Retroviral Vector-Mediated Transduction of K-rasAntisense RNA into Human Lung Cancer Cells Inhibits Expression of the Malignant Phenotype

Abstract
A retroviral vector system was developed to transduce a K-ras antisense construct efficiently into human cancer cells. A 2-kb fragment of K-ras gene DNA in antisense orientation was linked to a β-actin promoter and inserted into retroviral vector LNSX in two different orientations. The constructs were transfected into amphotropic packaging cell line GP + envAm12 followed by alternating transduction between the ecotropic packaging cell line ψ-2 and GP + envAm12. Titers up to 9.7 × 107 colony-forming units (cfu)/ml were achieved without detectable replication-competent virus. The human large cell lung carcinoma cell line H460a, which has a homozygous codon 61 K-ras mutation, was transduced with an efficiency of 95% after five to seven repeated transductions. DNA polymerase chain reaction (PCR) and genomic DNA Southern blot analysis showed that the retroviral construct was integrated into the genome of H460a cells. K-ras antisense RNA expression was detected in the cells by Northern analysis, slot blot hybridization, and reverse transcriptase-PCR. Translation of the mutated K-ras p21 protein RNA was specifically inhibited, whereas expression of other p21 species was unchanged. Proliferation of H460a cells was suppressed 10-fold following transduction by the antisense construct. Colony formation in soft agarose and tumorigenicity in an orthotopic lung cancer model in nu/nu mice were dramatically reduced in H460a cells expressing antisense K-ras.

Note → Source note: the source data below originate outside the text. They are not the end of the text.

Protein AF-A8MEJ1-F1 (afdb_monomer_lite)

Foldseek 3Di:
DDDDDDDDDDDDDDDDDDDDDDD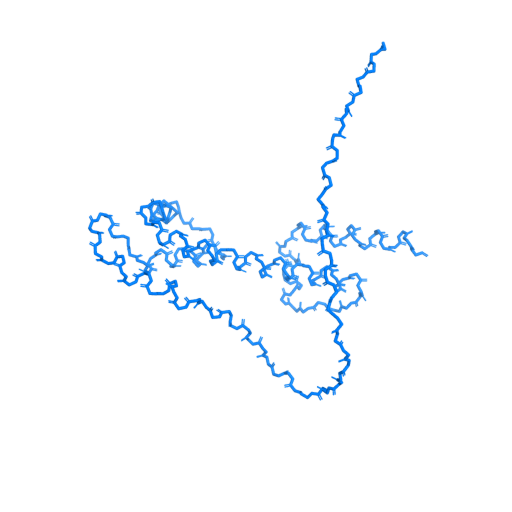DDDDDDDDDPPPVPPPPDPVLVVVVVVVPPDPDDDQDLVLLVVLLVCVVPHDDDPVSVVSNVVVLVVDVSSVVSSVVVVVVVVVVVVVLLVVLLVCLLVVHDDDPVSVVVCVVDPVSVVSSVVSVVVSVVVD

Sequence (155 aa):
MTKIEINSVKTSYPLNSKNHSAKNMHNTEKVGPTSDYFEVSSDGKEMLKISKKMEGNSYHLDKVMKIHEKGFYKVPTKEESDYYWAARKSNPELDSYLYERDKAEALKLMGQVQSILMKVISGQPLTPEEEKMVKNDPALQQEIQMRKSKTEILK

Radius of gyration: 23.28 Å; chains: 1; bounding box: 49×67×52 Å

Structure (mmCIF, N/CA/C/O backbone):
data_AF-A8MEJ1-F1
#
_entry.id   AF-A8MEJ1-F1
#
loop_
_atom_site.group_PDB
_atom_site.id
_atom_site.type_symbol
_atom_site.label_atom_id
_atom_site.label_alt_id
_atom_site.label_comp_id
_atom_site.label_asym_id
_atom_site.label_entity_id
_atom_site.label_seq_id
_atom_site.pdbx_PDB_ins_code
_atom_site.Cartn_x
_atom_site.Cartn_y
_atom_site.Cartn_z
_atom_site.occupancy
_atom_site.B_iso_or_equiv
_atom_site.auth_seq_id
_atom_site.auth_comp_id
_atom_site.auth_asym_id
_atom_site.auth_atom_id
_atom_site.pdbx_PDB_model_num
ATOM 1 N N . MET A 1 1 ? -32.829 40.345 -0.996 1.00 39.66 1 MET A N 1
ATOM 2 C CA . MET A 1 1 ? -33.255 38.952 -0.745 1.00 39.66 1 MET A CA 1
ATOM 3 C C . MET A 1 1 ? -33.332 38.254 -2.086 1.00 39.66 1 MET A C 1
ATOM 5 O O . MET A 1 1 ? -34.238 38.549 -2.851 1.00 39.66 1 MET A O 1
ATOM 9 N N . THR A 1 2 ? -32.370 37.387 -2.382 1.00 37.91 2 THR A N 1
ATOM 10 C CA . THR A 1 2 ? -32.300 36.672 -3.661 1.00 37.91 2 THR A CA 1
ATOM 11 C C . THR A 1 2 ? -32.070 35.205 -3.323 1.00 37.91 2 THR A C 1
ATOM 13 O O . THR A 1 2 ? -31.027 34.856 -2.776 1.00 37.91 2 THR A O 1
ATOM 16 N N . LYS A 1 3 ? -33.097 34.375 -3.527 1.00 44.09 3 LYS A N 1
ATOM 17 C CA . LYS A 1 3 ? -33.042 32.924 -3.322 1.00 44.09 3 LYS A CA 1
ATOM 18 C C . LYS A 1 3 ? -32.385 32.303 -4.552 1.00 44.09 3 LYS A C 1
ATOM 20 O O . LYS A 1 3 ? -32.871 32.508 -5.659 1.00 44.09 3 LYS A O 1
ATOM 25 N N . ILE A 1 4 ? -31.294 31.574 -4.352 1.00 45.50 4 ILE A N 1
ATOM 26 C CA . ILE A 1 4 ? -30.678 30.733 -5.379 1.00 45.50 4 ILE A CA 1
ATOM 27 C C . ILE A 1 4 ? -31.063 29.295 -5.029 1.00 45.50 4 ILE A C 1
ATOM 29 O O . ILE A 1 4 ? -30.585 28.745 -4.040 1.00 45.50 4 ILE A O 1
ATOM 33 N N . GLU A 1 5 ? -31.983 28.723 -5.802 1.00 40.03 5 GLU A N 1
ATOM 34 C CA . GLU A 1 5 ? -32.337 27.304 -5.745 1.00 40.03 5 GLU A CA 1
ATOM 35 C C . GLU A 1 5 ? -31.307 26.501 -6.546 1.00 40.03 5 GLU A C 1
ATOM 37 O O . GLU A 1 5 ? -31.120 26.717 -7.743 1.00 40.03 5 GLU A O 1
ATOM 42 N N . ILE A 1 6 ? -30.617 25.578 -5.877 1.00 47.88 6 ILE A N 1
ATOM 43 C CA . ILE A 1 6 ? -29.673 24.653 -6.506 1.00 47.88 6 ILE A CA 1
ATOM 44 C C . ILE A 1 6 ? -30.413 23.330 -6.718 1.00 47.88 6 ILE A C 1
ATOM 46 O O . ILE A 1 6 ? -30.600 22.550 -5.785 1.00 47.88 6 ILE A O 1
ATOM 50 N N . ASN A 1 7 ? -30.842 23.080 -7.955 1.00 40.41 7 ASN A N 1
ATOM 51 C CA . ASN A 1 7 ? -31.416 21.802 -8.372 1.00 40.41 7 ASN A CA 1
ATOM 52 C C . ASN A 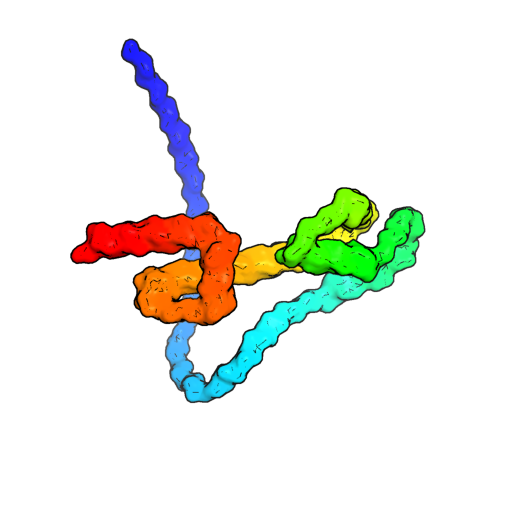1 7 ? -30.316 20.730 -8.429 1.00 40.41 7 ASN A C 1
ATOM 54 O O . ASN A 1 7 ? -29.552 20.649 -9.388 1.00 40.41 7 ASN A O 1
ATOM 58 N N . SER A 1 8 ? -30.235 19.897 -7.390 1.00 44.81 8 SER A N 1
ATOM 59 C CA . SER A 1 8 ? -29.390 18.701 -7.374 1.00 44.81 8 SER A CA 1
ATOM 60 C C . SER A 1 8 ? -30.100 17.560 -8.108 1.00 44.81 8 SER A C 1
ATOM 62 O O . SER A 1 8 ? -31.073 16.986 -7.616 1.00 44.81 8 SER A O 1
ATOM 64 N N . VAL A 1 9 ? -29.612 17.235 -9.305 1.00 44.28 9 VAL A N 1
ATOM 65 C CA . VAL A 1 9 ? -30.011 16.043 -10.059 1.00 44.28 9 VAL A CA 1
ATOM 66 C C . VAL A 1 9 ? -29.445 14.814 -9.343 1.00 44.28 9 VAL A C 1
ATOM 68 O O . VAL A 1 9 ? -28.244 14.556 -9.379 1.00 44.28 9 VAL A O 1
ATOM 71 N N . LYS A 1 10 ? -30.315 14.053 -8.672 1.00 41.69 10 LYS A N 1
ATOM 72 C CA . LYS A 1 10 ? -29.996 12.734 -8.113 1.00 41.69 10 LYS A CA 1
ATOM 73 C C . LYS A 1 10 ? -29.979 11.696 -9.236 1.00 41.69 10 LYS A C 1
ATOM 75 O O . LYS A 1 10 ? -31.031 11.242 -9.674 1.00 41.69 10 LYS A O 1
ATOM 80 N N . THR A 1 11 ? -28.798 11.283 -9.677 1.00 38.69 11 THR A N 1
ATOM 81 C CA . THR A 1 11 ? -28.619 10.070 -10.483 1.00 38.69 11 THR A CA 1
ATOM 82 C C . THR A 1 11 ? -28.607 8.850 -9.562 1.00 38.69 11 THR A C 1
ATOM 84 O O . THR A 1 11 ? -27.626 8.560 -8.882 1.00 38.69 11 THR A O 1
ATOM 87 N N . SER A 1 12 ? -29.734 8.139 -9.505 1.00 35.59 12 SER A N 1
ATOM 88 C CA . SER A 1 12 ? -29.848 6.828 -8.862 1.00 35.59 12 SER A CA 1
ATOM 89 C C . SER A 1 12 ? -29.462 5.728 -9.851 1.00 35.59 12 SER A C 1
ATOM 91 O O . SER A 1 12 ? -30.117 5.576 -10.883 1.00 35.59 12 SER A O 1
ATOM 93 N N . TYR A 1 13 ? -28.444 4.933 -9.532 1.00 34.53 13 TYR A N 1
ATOM 94 C CA . TYR A 1 13 ? -28.174 3.681 -10.240 1.00 34.53 13 TYR A CA 1
ATOM 95 C C . TYR A 1 13 ? -29.070 2.567 -9.672 1.00 34.53 13 TYR A C 1
ATOM 97 O O . TYR A 1 13 ? -29.129 2.415 -8.449 1.00 34.53 13 TYR A O 1
ATOM 105 N N . PRO A 1 14 ? -29.767 1.775 -10.506 1.00 38.53 14 PRO A N 1
ATOM 106 C CA . PRO A 1 14 ? -30.545 0.642 -10.022 1.00 38.53 14 PRO A CA 1
ATOM 107 C C . PRO A 1 14 ? -29.623 -0.526 -9.635 1.00 38.53 14 PRO A C 1
ATOM 109 O O . PRO A 1 14 ? -28.918 -1.085 -10.476 1.00 38.53 14 PRO A O 1
ATOM 112 N N . LEU A 1 15 ? -29.652 -0.916 -8.354 1.00 36.06 15 LEU A N 1
ATOM 113 C CA . LEU A 1 15 ? -29.114 -2.194 -7.887 1.00 36.06 15 LEU A CA 1
ATOM 114 C C . LEU A 1 15 ? -29.972 -3.330 -8.451 1.00 36.06 15 LEU A C 1
ATOM 116 O O . LEU A 1 15 ? -31.138 -3.483 -8.093 1.00 36.06 15 LEU A O 1
ATOM 120 N N . ASN A 1 16 ? -29.374 -4.147 -9.308 1.00 36.84 16 ASN A N 1
ATOM 121 C CA . ASN A 1 16 ? -29.978 -5.371 -9.809 1.00 36.84 16 ASN A CA 1
ATOM 122 C C . ASN A 1 16 ? -29.615 -6.513 -8.841 1.00 36.84 16 ASN A C 1
ATOM 124 O O . ASN A 1 16 ? -28.559 -7.132 -8.973 1.00 36.84 16 ASN A O 1
ATOM 128 N N . SER A 1 17 ? -30.444 -6.761 -7.820 1.00 39.28 17 SER A N 1
ATOM 129 C CA . SER A 1 17 ? -30.269 -7.903 -6.915 1.00 39.28 17 SER A CA 1
ATOM 130 C C . SER A 1 17 ? -30.871 -9.163 -7.541 1.00 39.28 17 SER A C 1
ATOM 132 O O . SER A 1 17 ? -32.074 -9.414 -7.495 1.00 39.28 17 SER A O 1
ATOM 134 N N . LYS A 1 18 ? -30.018 -10.000 -8.138 1.00 35.81 18 LYS A N 1
ATOM 135 C CA . LYS A 1 18 ? -30.384 -11.390 -8.420 1.00 35.81 18 LYS A CA 1
ATOM 136 C C . LYS A 1 18 ? -30.046 -12.248 -7.208 1.00 35.81 18 LYS A C 1
ATOM 138 O O . LYS A 1 18 ? -28.887 -12.441 -6.858 1.00 35.81 18 LYS A O 1
ATOM 143 N N . ASN A 1 19 ? -31.115 -12.729 -6.581 1.00 37.31 19 ASN A N 1
ATOM 144 C CA . ASN A 1 19 ? -31.134 -13.731 -5.530 1.00 37.31 19 ASN A CA 1
ATOM 145 C C . ASN A 1 19 ? -30.380 -14.997 -5.954 1.00 37.31 19 ASN A C 1
ATOM 147 O O . ASN A 1 19 ? -30.765 -15.635 -6.932 1.00 37.31 19 ASN A O 1
ATOM 151 N N . HIS A 1 20 ? -29.412 -15.427 -5.146 1.00 34.81 20 HIS A N 1
ATOM 152 C CA . HIS A 1 20 ? -29.044 -16.836 -5.067 1.00 34.81 20 HIS A CA 1
ATOM 153 C C . HIS A 1 20 ? -29.193 -17.317 -3.626 1.00 34.81 20 HIS A C 1
ATOM 155 O O . HIS A 1 20 ? -28.462 -16.939 -2.718 1.00 34.81 20 HIS A O 1
ATOM 161 N N . SER A 1 21 ? -30.224 -18.139 -3.458 1.00 38.53 21 SER A N 1
ATOM 162 C CA . SER A 1 21 ? -30.446 -19.022 -2.326 1.00 38.53 21 SER A CA 1
ATOM 163 C C . SER A 1 21 ? -29.381 -20.120 -2.323 1.00 38.53 21 SER A C 1
ATOM 165 O O . SER A 1 21 ? -29.196 -20.788 -3.339 1.00 38.53 21 SER A O 1
ATOM 167 N N . ALA A 1 22 ? -28.735 -20.349 -1.182 1.00 35.41 22 ALA A N 1
ATOM 168 C CA . ALA A 1 22 ? -28.106 -21.626 -0.867 1.00 35.41 22 ALA A CA 1
ATOM 169 C C . ALA A 1 22 ? -28.219 -21.875 0.643 1.00 35.41 22 ALA A C 1
ATOM 171 O O . ALA A 1 22 ? -27.863 -21.032 1.464 1.00 35.41 22 ALA A O 1
ATOM 172 N N . LYS A 1 23 ? -28.808 -23.022 0.982 1.00 41.94 23 LYS A N 1
ATOM 173 C CA . LYS A 1 23 ? -29.050 -23.514 2.340 1.00 41.94 23 LYS A CA 1
ATOM 174 C C . LYS A 1 23 ? -27.754 -24.038 2.982 1.00 41.94 23 LYS A C 1
ATOM 176 O O . LYS A 1 23 ? -26.907 -24.595 2.296 1.00 41.94 23 LYS A O 1
ATOM 181 N N . ASN A 1 24 ? -27.700 -23.879 4.305 1.00 38.16 24 ASN A N 1
ATOM 182 C CA . ASN A 1 24 ? -26.808 -24.451 5.325 1.00 38.16 24 ASN A CA 1
ATOM 183 C C . ASN A 1 24 ? -26.043 -25.746 4.986 1.00 38.16 24 ASN A C 1
ATOM 185 O O . ASN A 1 24 ? -26.655 -26.705 4.529 1.00 38.16 24 ASN A O 1
ATOM 189 N N . MET A 1 25 ? -24.798 -25.846 5.476 1.00 30.91 25 MET A N 1
ATOM 190 C CA . MET A 1 25 ? -24.402 -26.871 6.462 1.00 30.91 25 MET A CA 1
ATOM 191 C C . MET A 1 25 ? -23.064 -26.522 7.142 1.00 30.91 25 MET A C 1
ATOM 193 O O . MET A 1 25 ? -22.113 -26.090 6.499 1.00 30.91 25 MET A O 1
ATOM 197 N N . HIS A 1 26 ? -23.030 -26.702 8.465 1.00 40.03 26 HIS A N 1
ATOM 198 C CA . HIS A 1 26 ? -21.854 -26.604 9.330 1.00 40.03 26 HIS A CA 1
ATOM 199 C C . HIS A 1 26 ? -20.820 -27.692 9.005 1.00 40.03 26 HIS A C 1
ATOM 201 O O . HIS A 1 26 ? -21.196 -28.849 8.841 1.00 40.03 26 HIS A O 1
ATOM 207 N N . ASN A 1 27 ? -19.532 -27.340 9.045 1.00 35.47 27 ASN A N 1
ATOM 208 C CA . ASN A 1 27 ? -18.556 -28.043 9.882 1.00 35.47 27 ASN A CA 1
ATOM 209 C C . ASN A 1 27 ? -17.267 -27.226 10.037 1.00 35.47 27 ASN A C 1
ATOM 211 O O . ASN A 1 27 ? -16.598 -26.863 9.075 1.00 35.47 27 ASN A O 1
ATOM 215 N N . THR A 1 28 ? -16.957 -26.921 11.293 1.00 48.38 28 THR A N 1
ATOM 216 C CA . THR A 1 28 ? -15.701 -26.352 11.771 1.00 48.38 28 THR A CA 1
ATOM 217 C C . THR A 1 28 ? -14.659 -27.453 11.867 1.00 48.38 28 THR A C 1
ATOM 219 O O . THR A 1 28 ? -14.792 -28.310 12.733 1.00 48.38 28 THR A O 1
ATOM 222 N N . GLU A 1 29 ? -13.598 -27.394 11.066 1.00 41.06 29 GLU A N 1
ATOM 223 C CA . GLU A 1 29 ? -12.348 -28.079 11.391 1.00 41.06 29 GLU A CA 1
ATOM 224 C C . GLU A 1 29 ? -11.149 -27.386 10.718 1.00 41.06 29 GLU A C 1
ATOM 226 O O . GLU A 1 29 ? -11.021 -27.341 9.501 1.00 41.06 29 GLU A O 1
ATOM 231 N N . LYS A 1 30 ? -10.290 -26.816 11.575 1.00 44.62 30 LYS A N 1
ATOM 232 C CA . LYS A 1 30 ? -8.892 -26.404 11.353 1.00 44.62 30 LYS A CA 1
ATOM 233 C C . LYS A 1 30 ? -8.602 -25.523 10.130 1.00 44.62 30 LYS A C 1
ATOM 235 O O . LYS A 1 30 ? -7.993 -25.951 9.155 1.00 44.62 30 LYS A O 1
ATOM 240 N N . VAL A 1 31 ? -8.890 -24.232 10.275 1.00 38.28 31 VAL A N 1
ATOM 241 C CA . VAL A 1 31 ? -8.309 -23.191 9.417 1.00 38.28 31 VAL A CA 1
ATOM 242 C C . VAL A 1 31 ? -6.879 -22.929 9.904 1.00 38.28 31 VAL A C 1
ATOM 244 O O . VAL A 1 31 ? -6.656 -22.202 10.871 1.00 38.28 31 VAL A O 1
ATOM 247 N N . GLY A 1 32 ? -5.906 -23.596 9.278 1.00 41.97 32 GLY A N 1
ATOM 248 C CA . GLY A 1 32 ? -4.515 -23.133 9.280 1.00 41.97 32 GLY A CA 1
ATOM 249 C C . GLY A 1 32 ? -4.418 -21.751 8.616 1.00 41.97 32 GLY A C 1
ATOM 250 O O . GLY A 1 32 ? -5.401 -21.296 8.035 1.00 41.97 32 GLY A O 1
ATOM 251 N N . PRO A 1 33 ? -3.273 -21.054 8.697 1.00 37.25 33 PRO A N 1
ATOM 252 C CA . PRO A 1 33 ? -3.152 -19.715 8.136 1.00 37.25 33 PRO A CA 1
ATOM 253 C C . PRO A 1 33 ? -3.397 -19.778 6.624 1.00 37.25 33 PRO A C 1
ATOM 255 O O . PRO A 1 33 ? -2.547 -20.250 5.870 1.00 37.25 33 PRO A O 1
ATOM 258 N N . THR A 1 34 ? -4.568 -19.322 6.182 1.00 44.25 34 THR A N 1
ATOM 259 C CA . THR A 1 34 ? -4.877 -19.067 4.777 1.00 44.25 34 THR A CA 1
ATOM 260 C C . THR A 1 34 ? -4.032 -17.879 4.347 1.00 44.25 34 THR A C 1
ATOM 262 O O . THR A 1 34 ? -4.449 -16.722 4.409 1.00 44.25 34 THR A O 1
ATOM 265 N N . SER A 1 35 ? -2.786 -18.153 3.958 1.00 42.69 35 SER A N 1
ATOM 266 C CA . SER A 1 35 ? -2.082 -17.272 3.042 1.00 42.69 35 SER A CA 1
ATOM 267 C C . SER A 1 35 ? -2.810 -17.398 1.708 1.00 42.69 35 SER A C 1
ATOM 269 O O . SER A 1 35 ? -2.432 -18.210 0.864 1.00 42.69 35 SER A O 1
ATOM 271 N N . ASP A 1 36 ? -3.894 -16.641 1.549 1.00 39.00 36 ASP A N 1
ATOM 272 C CA . ASP A 1 36 ? -4.560 -16.478 0.264 1.00 39.00 36 ASP A CA 1
ATOM 273 C C . ASP A 1 36 ? -3.618 -15.660 -0.616 1.00 39.00 36 ASP A C 1
ATOM 275 O O . ASP A 1 36 ? -3.651 -14.431 -0.703 1.00 39.00 36 ASP A O 1
ATOM 279 N N . TYR A 1 37 ? -2.669 -16.392 -1.185 1.00 40.62 37 TYR A N 1
ATOM 280 C CA . TYR A 1 37 ? -1.792 -15.951 -2.237 1.00 40.62 37 TYR A CA 1
ATOM 281 C C . TYR A 1 37 ? -2.711 -15.714 -3.430 1.00 40.62 37 TYR A C 1
ATOM 283 O O . TYR A 1 37 ? -3.160 -16.659 -4.072 1.00 40.62 37 TYR A O 1
ATOM 291 N N . PHE A 1 38 ? -3.055 -14.453 -3.692 1.00 44.09 38 PHE A N 1
ATOM 292 C CA . PHE A 1 38 ? -3.610 -14.083 -4.985 1.00 44.09 38 PHE A CA 1
ATOM 293 C C . PHE A 1 38 ? -2.579 -14.513 -6.032 1.00 44.09 38 PHE A C 1
ATOM 295 O O . PHE A 1 38 ? -1.531 -13.881 -6.188 1.00 44.09 38 PHE A O 1
ATOM 302 N N . GLU A 1 39 ? -2.835 -15.638 -6.699 1.00 46.44 39 GLU A N 1
ATOM 303 C CA . GLU A 1 39 ? -2.057 -16.054 -7.853 1.00 46.44 39 GLU A CA 1
ATOM 304 C C . GLU A 1 39 ? -2.199 -14.964 -8.911 1.00 46.44 39 GLU A C 1
ATOM 306 O O . GLU A 1 39 ? -3.242 -14.781 -9.534 1.00 46.44 39 GLU A O 1
ATOM 311 N N . VAL A 1 40 ? -1.125 -14.193 -9.071 1.00 46.09 40 VAL A N 1
ATOM 312 C CA . VAL A 1 40 ? -0.932 -13.291 -10.202 1.00 46.09 40 VAL A CA 1
ATOM 313 C C . VAL A 1 40 ? -1.196 -14.107 -11.467 1.00 46.09 40 VAL A C 1
ATOM 315 O O . VAL A 1 40 ? -0.466 -15.075 -11.703 1.00 46.09 40 VAL A O 1
ATOM 318 N N . SER A 1 41 ? -2.233 -13.732 -12.229 1.00 51.00 41 SER A N 1
ATOM 319 C CA . SER A 1 41 ? -2.646 -14.425 -13.457 1.00 51.00 41 SER A CA 1
ATOM 320 C C . SER A 1 41 ? -1.424 -14.776 -14.310 1.00 51.00 41 SER A C 1
ATOM 322 O O . SER A 1 41 ? -0.543 -13.932 -14.520 1.00 51.00 41 SER A O 1
ATOM 324 N N . SER A 1 42 ? -1.363 -16.022 -14.792 1.00 54.22 42 SER A N 1
ATOM 325 C CA . SER A 1 42 ? -0.307 -16.512 -15.688 1.00 54.22 42 SER A CA 1
ATOM 326 C C . SER A 1 42 ? -0.088 -15.581 -16.882 1.00 54.22 42 SER A C 1
ATOM 328 O O . SER A 1 42 ? 1.053 -15.377 -17.298 1.00 54.22 42 SER A O 1
ATOM 330 N N . ASP A 1 43 ? -1.154 -14.928 -17.339 1.00 51.22 43 ASP A N 1
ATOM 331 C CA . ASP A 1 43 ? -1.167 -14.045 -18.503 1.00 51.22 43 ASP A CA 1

We conclude that an antisense construct for K-ras can be expressed effectively in a retroviral vector that can efficiently transduce human cancer cells. Direct alteration of oncogene expression in human cancer cells can decrease cell proliferation and tumorigenicity. Successful gene therapy of human cancers will necessitate efficient delivery of gene constructs that can effectively alter oncogene expression. Zhang et al. describe a retroviral antisense K-ras expression vector that eliminates expression of the mutant p21 protein. They show through a repetitive infection strategy that transduction of human lung cancer cells is efficient and that transduction of the antisense construct inhibits proliferation, colony formation, and tumorigenicity.